[Records from a collection]
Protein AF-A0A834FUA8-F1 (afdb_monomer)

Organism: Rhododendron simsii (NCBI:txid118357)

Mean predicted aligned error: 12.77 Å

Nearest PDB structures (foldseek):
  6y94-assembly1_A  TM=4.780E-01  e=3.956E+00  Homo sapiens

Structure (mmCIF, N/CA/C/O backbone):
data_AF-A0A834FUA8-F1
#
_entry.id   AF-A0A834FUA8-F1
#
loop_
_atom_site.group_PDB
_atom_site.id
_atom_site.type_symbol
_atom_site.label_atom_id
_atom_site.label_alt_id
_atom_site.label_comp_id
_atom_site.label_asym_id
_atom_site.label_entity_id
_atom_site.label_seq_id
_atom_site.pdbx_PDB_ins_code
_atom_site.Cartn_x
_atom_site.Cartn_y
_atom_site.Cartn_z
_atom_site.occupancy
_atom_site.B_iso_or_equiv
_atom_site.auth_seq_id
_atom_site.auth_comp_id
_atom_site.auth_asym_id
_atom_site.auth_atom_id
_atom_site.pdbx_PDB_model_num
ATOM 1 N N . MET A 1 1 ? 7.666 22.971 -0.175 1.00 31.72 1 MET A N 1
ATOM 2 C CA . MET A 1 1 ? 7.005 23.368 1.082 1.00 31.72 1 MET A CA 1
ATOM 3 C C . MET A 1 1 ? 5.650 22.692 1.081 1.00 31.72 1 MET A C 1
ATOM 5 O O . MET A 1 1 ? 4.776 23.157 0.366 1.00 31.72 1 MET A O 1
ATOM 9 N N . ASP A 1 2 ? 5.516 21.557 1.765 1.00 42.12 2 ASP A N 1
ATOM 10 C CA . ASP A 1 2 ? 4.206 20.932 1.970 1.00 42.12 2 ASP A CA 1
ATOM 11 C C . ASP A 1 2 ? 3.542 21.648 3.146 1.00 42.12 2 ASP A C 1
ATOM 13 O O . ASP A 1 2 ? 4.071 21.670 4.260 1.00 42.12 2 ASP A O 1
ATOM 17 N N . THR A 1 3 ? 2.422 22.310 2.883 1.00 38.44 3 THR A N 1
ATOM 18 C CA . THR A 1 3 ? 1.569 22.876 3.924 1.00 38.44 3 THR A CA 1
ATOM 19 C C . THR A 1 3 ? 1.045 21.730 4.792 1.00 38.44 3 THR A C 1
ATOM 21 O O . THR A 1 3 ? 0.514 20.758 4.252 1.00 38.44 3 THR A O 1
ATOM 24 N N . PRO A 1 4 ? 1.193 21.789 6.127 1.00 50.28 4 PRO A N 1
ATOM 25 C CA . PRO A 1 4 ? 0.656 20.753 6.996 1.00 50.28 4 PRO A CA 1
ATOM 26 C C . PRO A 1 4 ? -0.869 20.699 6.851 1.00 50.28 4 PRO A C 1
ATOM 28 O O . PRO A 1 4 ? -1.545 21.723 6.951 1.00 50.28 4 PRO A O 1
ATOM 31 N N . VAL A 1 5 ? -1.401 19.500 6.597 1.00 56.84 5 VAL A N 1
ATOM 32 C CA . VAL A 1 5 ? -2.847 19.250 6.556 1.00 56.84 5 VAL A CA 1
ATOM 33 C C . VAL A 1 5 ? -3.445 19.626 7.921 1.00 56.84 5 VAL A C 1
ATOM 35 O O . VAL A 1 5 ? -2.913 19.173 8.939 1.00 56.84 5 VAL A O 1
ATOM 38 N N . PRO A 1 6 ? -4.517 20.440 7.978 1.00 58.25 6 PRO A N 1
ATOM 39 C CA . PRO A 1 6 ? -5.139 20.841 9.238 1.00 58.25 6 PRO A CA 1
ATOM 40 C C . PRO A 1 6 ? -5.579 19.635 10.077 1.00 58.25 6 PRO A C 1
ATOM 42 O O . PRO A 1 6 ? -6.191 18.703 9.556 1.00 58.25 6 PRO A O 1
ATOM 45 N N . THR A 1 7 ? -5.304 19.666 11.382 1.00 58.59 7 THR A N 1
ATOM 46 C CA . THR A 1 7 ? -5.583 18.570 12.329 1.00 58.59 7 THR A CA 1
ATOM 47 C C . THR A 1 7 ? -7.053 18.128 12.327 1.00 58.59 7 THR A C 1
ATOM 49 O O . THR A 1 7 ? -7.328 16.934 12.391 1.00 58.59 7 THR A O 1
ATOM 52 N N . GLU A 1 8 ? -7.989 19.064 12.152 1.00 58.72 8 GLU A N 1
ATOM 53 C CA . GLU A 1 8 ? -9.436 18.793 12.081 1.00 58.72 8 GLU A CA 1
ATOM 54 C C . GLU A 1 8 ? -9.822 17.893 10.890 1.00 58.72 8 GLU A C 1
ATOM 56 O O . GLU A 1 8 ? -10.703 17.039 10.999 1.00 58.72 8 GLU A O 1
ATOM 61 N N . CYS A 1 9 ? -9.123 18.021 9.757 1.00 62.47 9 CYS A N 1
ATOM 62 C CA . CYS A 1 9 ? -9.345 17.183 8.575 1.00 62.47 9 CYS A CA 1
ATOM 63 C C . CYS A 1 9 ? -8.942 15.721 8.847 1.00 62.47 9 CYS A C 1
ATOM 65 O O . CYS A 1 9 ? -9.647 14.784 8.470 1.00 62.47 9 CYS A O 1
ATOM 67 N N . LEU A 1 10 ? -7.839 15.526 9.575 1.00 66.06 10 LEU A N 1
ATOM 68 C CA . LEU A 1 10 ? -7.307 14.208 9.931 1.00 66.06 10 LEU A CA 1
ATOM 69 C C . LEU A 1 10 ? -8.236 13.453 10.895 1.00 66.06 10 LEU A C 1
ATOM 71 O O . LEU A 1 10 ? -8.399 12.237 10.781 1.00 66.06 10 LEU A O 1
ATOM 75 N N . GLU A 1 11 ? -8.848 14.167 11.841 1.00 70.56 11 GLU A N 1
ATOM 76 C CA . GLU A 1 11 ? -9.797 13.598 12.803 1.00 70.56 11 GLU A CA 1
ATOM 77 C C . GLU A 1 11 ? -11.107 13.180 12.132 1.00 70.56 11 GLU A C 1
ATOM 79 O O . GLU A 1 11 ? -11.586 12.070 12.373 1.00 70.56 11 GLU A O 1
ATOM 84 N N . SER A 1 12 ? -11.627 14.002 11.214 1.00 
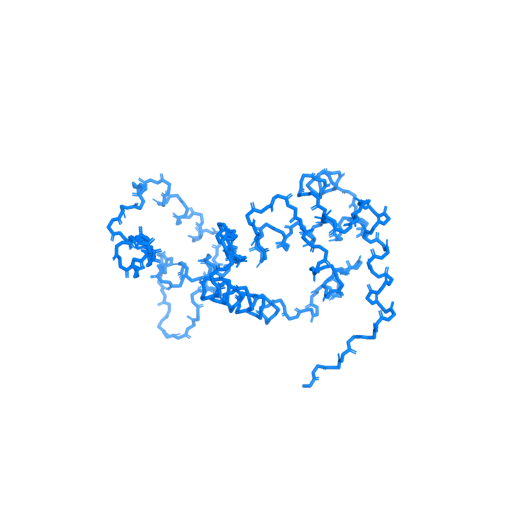74.81 12 SER A N 1
ATOM 85 C CA . SER A 1 12 ? -12.822 13.668 10.429 1.00 74.81 12 SER A C
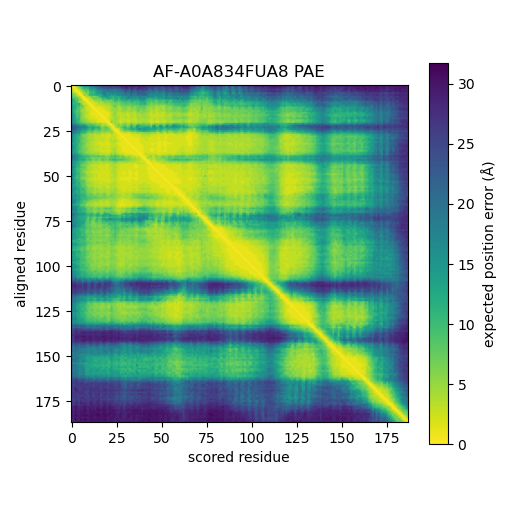A 1
ATOM 86 C C . SER A 1 12 ? -12.633 12.389 9.604 1.00 74.81 12 SER A C 1
ATOM 88 O O . SER A 1 12 ? -13.501 11.515 9.591 1.00 74.81 12 SER A O 1
ATOM 90 N N . GLN A 1 13 ? -11.47
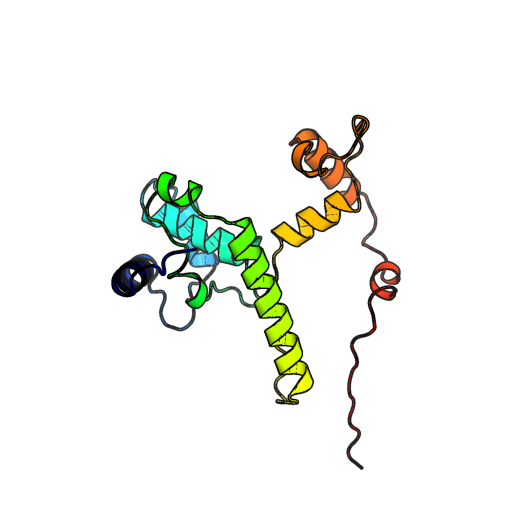5 12.221 8.960 1.00 73.44 13 GLN A N 1
ATOM 91 C CA . GLN A 1 13 ? -11.190 11.000 8.204 1.00 73.44 13 GLN A CA 1
ATOM 92 C C . GLN A 1 13 ? -11.029 9.771 9.095 1.00 73.44 13 GLN A C 1
ATOM 94 O O . GLN A 1 13 ? -11.515 8.689 8.762 1.00 73.44 13 GLN A O 1
ATOM 99 N N . ARG A 1 14 ? -10.380 9.932 10.251 1.00 75.19 14 ARG A N 1
ATOM 100 C CA . ARG A 1 14 ? -10.253 8.862 11.243 1.00 75.19 14 ARG A CA 1
ATOM 101 C C . ARG A 1 14 ? -11.627 8.386 11.715 1.00 75.19 14 ARG A C 1
ATOM 103 O O . ARG A 1 14 ? -11.828 7.179 11.812 1.00 75.19 14 ARG A O 1
ATOM 110 N N . GLN A 1 15 ? -12.553 9.311 11.959 1.00 78.44 15 GLN A N 1
ATOM 111 C CA . GLN A 1 15 ? -13.916 8.985 12.365 1.00 78.44 15 GLN A CA 1
ATOM 112 C C . GLN A 1 15 ? -14.664 8.203 11.277 1.00 78.44 15 GLN A C 1
ATOM 114 O O . GLN A 1 15 ? -15.222 7.153 11.575 1.00 78.44 15 GLN A O 1
ATOM 119 N N . LYS A 1 16 ? -14.601 8.633 10.010 1.00 80.56 16 LYS A N 1
ATOM 120 C CA . LYS A 1 16 ? -15.226 7.902 8.888 1.00 80.56 16 LYS A CA 1
ATOM 121 C C . LYS A 1 16 ? -14.710 6.466 8.761 1.00 80.56 16 LYS A C 1
ATOM 123 O O . LYS A 1 16 ? -15.480 5.530 8.593 1.00 80.56 16 LYS A O 1
ATOM 128 N N . ILE A 1 17 ? -13.396 6.281 8.882 1.00 81.31 17 ILE A N 1
ATOM 129 C CA . ILE A 1 17 ? -12.759 4.957 8.833 1.00 81.31 17 ILE A CA 1
ATOM 130 C C . ILE A 1 17 ? -13.195 4.088 10.026 1.00 81.31 17 ILE A C 1
ATOM 132 O O . ILE A 1 17 ? -13.394 2.879 9.886 1.00 81.31 17 ILE A O 1
ATOM 136 N N . GLU A 1 18 ? -13.355 4.690 11.206 1.00 81.19 18 GLU A N 1
ATOM 137 C CA . GLU A 1 18 ? -13.924 4.009 12.369 1.00 81.19 18 GLU A CA 1
ATOM 138 C C . GLU A 1 18 ? -15.387 3.609 12.134 1.00 81.19 18 GLU A C 1
ATOM 140 O O . GLU A 1 18 ? -15.735 2.471 12.439 1.00 81.19 18 GLU A O 1
ATOM 145 N N . GLU A 1 19 ? -16.206 4.475 11.538 1.00 83.62 19 GLU A N 1
ATOM 146 C CA . GLU A 1 19 ? -17.612 4.207 11.208 1.00 83.62 19 GLU A CA 1
ATOM 147 C C . GLU A 1 19 ? -17.767 3.085 10.164 1.00 83.62 19 GLU A C 1
ATOM 149 O O . GLU A 1 19 ? -18.569 2.171 10.348 1.00 83.62 19 GLU A O 1
ATOM 154 N N . ASP A 1 20 ? -16.963 3.086 9.098 1.00 85.12 20 ASP A N 1
ATOM 155 C CA . ASP A 1 20 ? -17.073 2.097 8.016 1.00 85.12 20 ASP A CA 1
ATOM 156 C C . ASP A 1 20 ? -16.587 0.696 8.395 1.00 85.12 20 ASP A C 1
ATOM 158 O O . ASP A 1 20 ? -17.070 -0.323 7.873 1.00 85.12 20 ASP A O 1
ATOM 162 N N . PHE A 1 21 ? -15.551 0.648 9.237 1.00 85.75 21 PHE A N 1
ATOM 163 C CA . PHE A 1 21 ? -14.763 -0.558 9.464 1.00 85.75 21 PHE A CA 1
ATOM 164 C C . PHE A 1 21 ? -14.666 -0.960 10.938 1.00 85.75 21 PHE A C 1
ATOM 166 O O . PHE A 1 21 ? -14.023 -1.970 11.228 1.00 85.75 21 PHE A O 1
ATOM 173 N N . ASN A 1 22 ? -15.308 -0.258 11.879 1.00 78.44 22 ASN A N 1
ATOM 174 C CA . ASN A 1 22 ? -15.145 -0.458 13.331 1.00 78.44 22 ASN A CA 1
ATOM 175 C C . ASN A 1 22 ? -13.662 -0.562 13.753 1.00 78.44 22 ASN A C 1
ATOM 177 O O . ASN A 1 22 ? -13.292 -1.344 14.634 1.00 78.44 22 ASN A O 1
ATOM 181 N N . GLY A 1 23 ? -12.789 0.184 13.071 1.00 65.06 23 GLY A N 1
ATOM 182 C CA . GLY A 1 23 ? -11.339 0.105 13.218 1.00 65.06 23 GLY A CA 1
ATOM 183 C C . GLY A 1 23 ? -10.822 0.884 14.423 1.00 65.06 23 GLY A C 1
ATOM 184 O O . GLY A 1 23 ? -10.343 2.000 14.269 1.00 65.06 23 GLY A O 1
ATOM 185 N N . GLY A 1 24 ? -10.874 0.306 15.625 1.00 64.06 24 GLY A N 1
ATOM 186 C CA . GLY A 1 24 ? -10.304 0.932 16.828 1.00 64.06 24 GLY A CA 1
ATOM 187 C C . GLY A 1 24 ? -8.766 1.009 16.811 1.00 64.06 24 GLY A C 1
ATOM 188 O O . GLY A 1 24 ? -8.118 0.685 15.822 1.00 64.06 24 GLY A O 1
ATOM 189 N N . PHE A 1 25 ? -8.142 1.365 17.943 1.00 60.81 25 PHE A N 1
ATOM 190 C CA . PHE A 1 25 ? -6.678 1.540 18.115 1.00 60.81 25 PHE A CA 1
ATOM 191 C C . PHE A 1 25 ? -5.780 0.385 17.611 1.00 60.81 25 PHE A C 1
ATOM 193 O O . PHE A 1 25 ? -4.566 0.554 17.484 1.00 60.81 25 PHE A O 1
ATOM 200 N N . LYS A 1 26 ? -6.354 -0.800 17.377 1.00 70.06 26 LYS A N 1
ATOM 201 C CA . LYS A 1 26 ? -5.647 -2.029 16.999 1.00 70.06 26 LYS A CA 1
ATOM 202 C C . LYS A 1 26 ? -5.360 -2.155 15.496 1.00 70.06 26 LYS A C 1
ATOM 204 O O . LYS A 1 26 ? -4.510 -2.972 15.147 1.00 70.06 26 LYS A O 1
ATOM 209 N N . GLY A 1 27 ? -5.990 -1.356 14.634 1.00 82.62 27 GLY A N 1
ATOM 210 C CA . GLY A 1 27 ? -5.935 -1.545 13.181 1.00 82.62 27 GLY A CA 1
ATOM 211 C C . GLY A 1 27 ? -7.246 -2.061 12.599 1.00 82.62 27 GLY A C 1
ATOM 212 O O . GLY A 1 27 ? -8.168 -2.412 13.335 1.00 82.62 27 GLY A O 1
ATOM 213 N N . ILE A 1 28 ? -7.297 -2.129 11.270 1.00 88.56 28 ILE A N 1
ATOM 214 C CA . ILE A 1 28 ? -8.371 -2.787 10.517 1.00 88.56 28 ILE A CA 1
ATOM 215 C C . ILE A 1 28 ? -7.814 -4.072 9.913 1.00 88.56 28 ILE A C 1
ATOM 217 O O . ILE A 1 28 ? -6.753 -4.050 9.294 1.00 88.56 28 ILE A O 1
ATOM 221 N N . GLU A 1 29 ? -8.513 -5.187 10.100 1.00 91.19 29 GLU A N 1
ATOM 222 C CA . GLU A 1 29 ? -8.135 -6.482 9.527 1.00 91.19 29 GLU A CA 1
ATOM 223 C C . GLU A 1 29 ? -8.187 -6.451 7.999 1.00 91.19 29 GLU A C 1
ATOM 225 O O . GLU A 1 29 ? -9.153 -5.958 7.413 1.00 91.19 29 GLU A O 1
ATOM 230 N N . ILE A 1 30 ? -7.164 -7.016 7.354 1.00 91.44 30 ILE A N 1
ATOM 231 C CA . ILE A 1 30 ? -7.072 -7.056 5.887 1.00 91.44 30 ILE A CA 1
ATOM 232 C C . ILE A 1 30 ? -8.278 -7.792 5.283 1.00 91.44 30 ILE A C 1
ATOM 234 O O . ILE A 1 30 ? -8.879 -7.291 4.336 1.00 91.44 30 ILE A O 1
ATOM 238 N N . LEU A 1 31 ? -8.704 -8.906 5.891 1.00 91.62 31 LEU A N 1
ATOM 239 C CA . LEU A 1 31 ? -9.886 -9.672 5.467 1.00 91.62 31 LEU A CA 1
ATOM 240 C C . LEU A 1 31 ? -11.166 -8.827 5.446 1.00 91.62 31 LEU A C 1
ATOM 242 O O . LEU A 1 31 ? -12.023 -8.997 4.580 1.00 91.62 31 LEU A O 1
ATOM 246 N N . LYS A 1 32 ? -11.305 -7.884 6.383 1.00 92.12 32 LYS A N 1
ATOM 247 C CA . LYS A 1 32 ? -12.472 -6.999 6.426 1.00 92.12 32 LYS A CA 1
ATOM 248 C C . LYS A 1 32 ? -12.500 -6.057 5.225 1.00 92.12 32 LYS A C 1
ATOM 250 O O . LYS A 1 32 ? -13.566 -5.820 4.665 1.00 92.12 32 LYS A O 1
ATOM 255 N N . LEU A 1 33 ? -11.339 -5.540 4.833 1.00 92.06 33 LEU A N 1
ATOM 256 C CA . LEU A 1 33 ? -11.197 -4.682 3.658 1.00 92.06 33 LEU A CA 1
ATOM 257 C C . LEU A 1 33 ? -11.447 -5.479 2.375 1.00 92.06 33 LEU A C 1
ATOM 259 O O . LEU A 1 33 ? -12.165 -5.014 1.497 1.00 92.06 33 LEU A O 1
ATOM 263 N N . GLU A 1 34 ? -10.917 -6.700 2.301 1.00 93.50 34 GLU A N 1
ATOM 264 C CA . GLU A 1 34 ? -11.121 -7.610 1.174 1.00 93.50 34 GLU A CA 1
ATOM 265 C C . GLU A 1 34 ? -12.607 -7.912 0.940 1.00 93.50 34 GLU A C 1
ATOM 267 O O . GLU A 1 34 ? -13.070 -7.867 -0.198 1.00 93.50 34 GLU A O 1
ATOM 272 N N . ASN A 1 35 ? -13.372 -8.156 2.007 1.00 93.38 35 ASN A N 1
ATOM 273 C CA . ASN A 1 35 ? -14.811 -8.393 1.904 1.00 93.38 35 ASN A CA 1
ATOM 274 C C . ASN A 1 35 ? -15.552 -7.183 1.319 1.00 93.38 35 ASN A C 1
ATOM 276 O O . ASN A 1 35 ? -16.352 -7.356 0.406 1.00 93.38 35 ASN A O 1
ATOM 280 N N . VAL A 1 36 ? -15.233 -5.964 1.766 1.00 92.12 36 VAL A N 1
ATOM 281 C CA . VAL A 1 36 ? -15.832 -4.734 1.214 1.00 92.12 36 VAL A CA 1
ATOM 282 C C . VAL A 1 36 ? -15.467 -4.545 -0.260 1.00 92.12 36 VAL A C 1
ATOM 284 O O . VAL A 1 36 ? -16.308 -4.150 -1.063 1.00 92.12 36 VAL A O 1
ATOM 287 N N . ILE A 1 37 ? -14.231 -4.865 -0.648 1.00 92.19 37 ILE A N 1
ATOM 288 C CA . ILE A 1 37 ? -13.807 -4.800 -2.053 1.00 92.19 37 ILE A CA 1
ATOM 289 C C . ILE A 1 37 ? -14.577 -5.822 -2.901 1.00 92.19 37 ILE A C 1
ATOM 291 O O . ILE A 1 37 ? -15.014 -5.502 -4.005 1.00 92.19 37 ILE A O 1
ATOM 295 N N . LYS A 1 38 ? -14.791 -7.033 -2.376 1.00 92.69 38 LYS A N 1
ATOM 296 C CA . LYS A 1 38 ? -15.551 -8.104 -3.039 1.00 92.69 38 LYS A CA 1
ATOM 297 C C . LYS A 1 38 ? -17.049 -7.812 -3.157 1.00 92.69 38 LYS A C 1
ATOM 299 O O . LYS A 1 38 ? -17.662 -8.281 -4.109 1.00 92.69 38 LYS A O 1
ATOM 304 N N . GLU A 1 39 ? -17.630 -7.045 -2.232 1.00 92.50 39 GLU A N 1
ATOM 305 C CA . GLU A 1 39 ? -19.021 -6.567 -2.325 1.00 92.50 39 GLU A CA 1
ATOM 306 C C . GLU A 1 39 ? -19.241 -5.686 -3.571 1.00 92.50 39 GLU A C 1
ATOM 308 O O . GLU A 1 39 ? -20.339 -5.665 -4.125 1.00 92.50 39 GLU A O 1
ATOM 313 N N . GLY A 1 40 ? -18.196 -4.999 -4.051 1.00 83.38 40 GLY A N 1
ATOM 314 C CA . GLY A 1 40 ? -18.198 -4.319 -5.350 1.00 83.38 40 GLY A CA 1
ATOM 315 C C . GLY A 1 40 ? -19.058 -3.052 -5.427 1.00 83.38 40 GLY A C 1
ATOM 316 O O . GLY A 1 40 ? -19.361 -2.583 -6.524 1.00 83.38 40 GLY A O 1
ATOM 317 N N . HIS A 1 41 ? -19.463 -2.483 -4.290 1.00 87.44 41 HIS A N 1
ATOM 318 C CA . HIS A 1 41 ? -20.174 -1.203 -4.245 1.00 87.44 41 HIS A CA 1
ATOM 319 C C . HIS A 1 41 ? -19.276 -0.058 -4.727 1.00 87.44 41 HIS A C 1
ATOM 321 O O . HIS A 1 41 ? -18.138 0.035 -4.306 1.00 87.44 41 HIS A O 1
ATOM 327 N N . THR A 1 42 ? -19.761 0.851 -5.572 1.00 81.88 42 THR A N 1
ATOM 328 C CA . THR A 1 42 ? -18.950 1.965 -6.109 1.00 81.88 42 THR A CA 1
ATOM 329 C C . THR A 1 42 ? -19.108 3.247 -5.291 1.00 81.88 42 THR A C 1
ATOM 331 O O . THR A 1 42 ? -19.442 4.303 -5.830 1.00 81.88 42 THR A O 1
ATOM 334 N N . ASP A 1 43 ? -18.945 3.152 -3.975 1.00 85.06 43 ASP A N 1
ATOM 335 C CA . ASP A 1 43 ? -19.097 4.270 -3.045 1.00 85.06 43 ASP A CA 1
ATOM 336 C C . ASP A 1 43 ? -17.759 4.676 -2.400 1.00 85.06 43 ASP A C 1
ATOM 338 O O . ASP A 1 43 ? -16.703 4.085 -2.636 1.00 85.06 43 ASP A O 1
ATOM 342 N N . GLY A 1 44 ? -17.789 5.717 -1.562 1.00 84.31 44 GLY A N 1
ATOM 343 C CA . GLY A 1 44 ? -16.597 6.150 -0.829 1.00 84.31 44 GLY A CA 1
ATOM 344 C C . GLY A 1 44 ? -16.034 5.062 0.092 1.00 84.31 44 GLY A C 1
ATOM 345 O O . GLY A 1 44 ? -14.826 5.015 0.313 1.00 84.31 44 GLY A O 1
ATOM 346 N N . ARG A 1 45 ? -16.878 4.151 0.595 1.00 87.81 45 ARG A N 1
ATOM 347 C CA . ARG A 1 45 ? -16.450 3.053 1.468 1.00 87.81 45 ARG A CA 1
ATOM 348 C C . ARG A 1 45 ? -15.559 2.073 0.710 1.00 87.81 45 ARG A C 1
ATOM 350 O O . ARG A 1 45 ? -14.529 1.672 1.252 1.00 87.81 45 ARG A O 1
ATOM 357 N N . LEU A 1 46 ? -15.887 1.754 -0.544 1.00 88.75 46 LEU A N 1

__WORK ORDER__:
Write out, from the lines above, only those from the line with "ATOM 155 C CA" to the line with "ATOM 182 C CA", exactly as given, including the first and the last.

__WRITTEN REPLY__:
ATOM 155 C CA . ASP A 1 20 ? -17.073 2.097 8.016 1.00 85.12 20 ASP A CA 1
ATOM 156 C C . ASP A 1 20 ? -16.587 0.696 8.395 1.00 85.12 20 ASP A C 1
ATOM 158 O O . ASP A 1 20 ? -17.070 -0.323 7.873 1.00 85.12 20 ASP A O 1
ATOM 162 N N . PHE A 1 21 ? -15.551 0.648 9.237 1.00 85.75 21 PHE A N 1
ATOM 163 C CA . PHE A 1 21 ? -14.763 -0.558 9.464 1.00 85.75 21 PHE A CA 1
ATOM 164 C C . PHE A 1 21 ? -14.666 -0.960 10.938 1.00 85.75 21 PHE A C 1
ATOM 166 O O . PHE A 1 21 ? -14.023 -1.970 11.228 1.00 85.75 21 PHE A O 1
ATOM 173 N N . ASN A 1 22 ? -15.308 -0.258 11.879 1.00 78.44 22 ASN A N 1
ATOM 174 C CA . ASN A 1 22 ? -15.145 -0.458 13.331 1.00 78.44 22 ASN A CA 1
ATOM 175 C C . ASN A 1 22 ? -13.662 -0.562 13.753 1.00 78.44 22 ASN A C 1
ATOM 177 O O . ASN A 1 22 ? -13.292 -1.344 14.634 1.00 78.44 22 ASN A O 1
ATOM 181 N N . GLY A 1 23 ? -12.789 0.184 13.071 1.00 65.06 23 GLY A N 1
ATOM 182 C CA . GLY A 1 23 ? -11.339 0.105 13.218 1.00 65.06 23 GLY A CA 1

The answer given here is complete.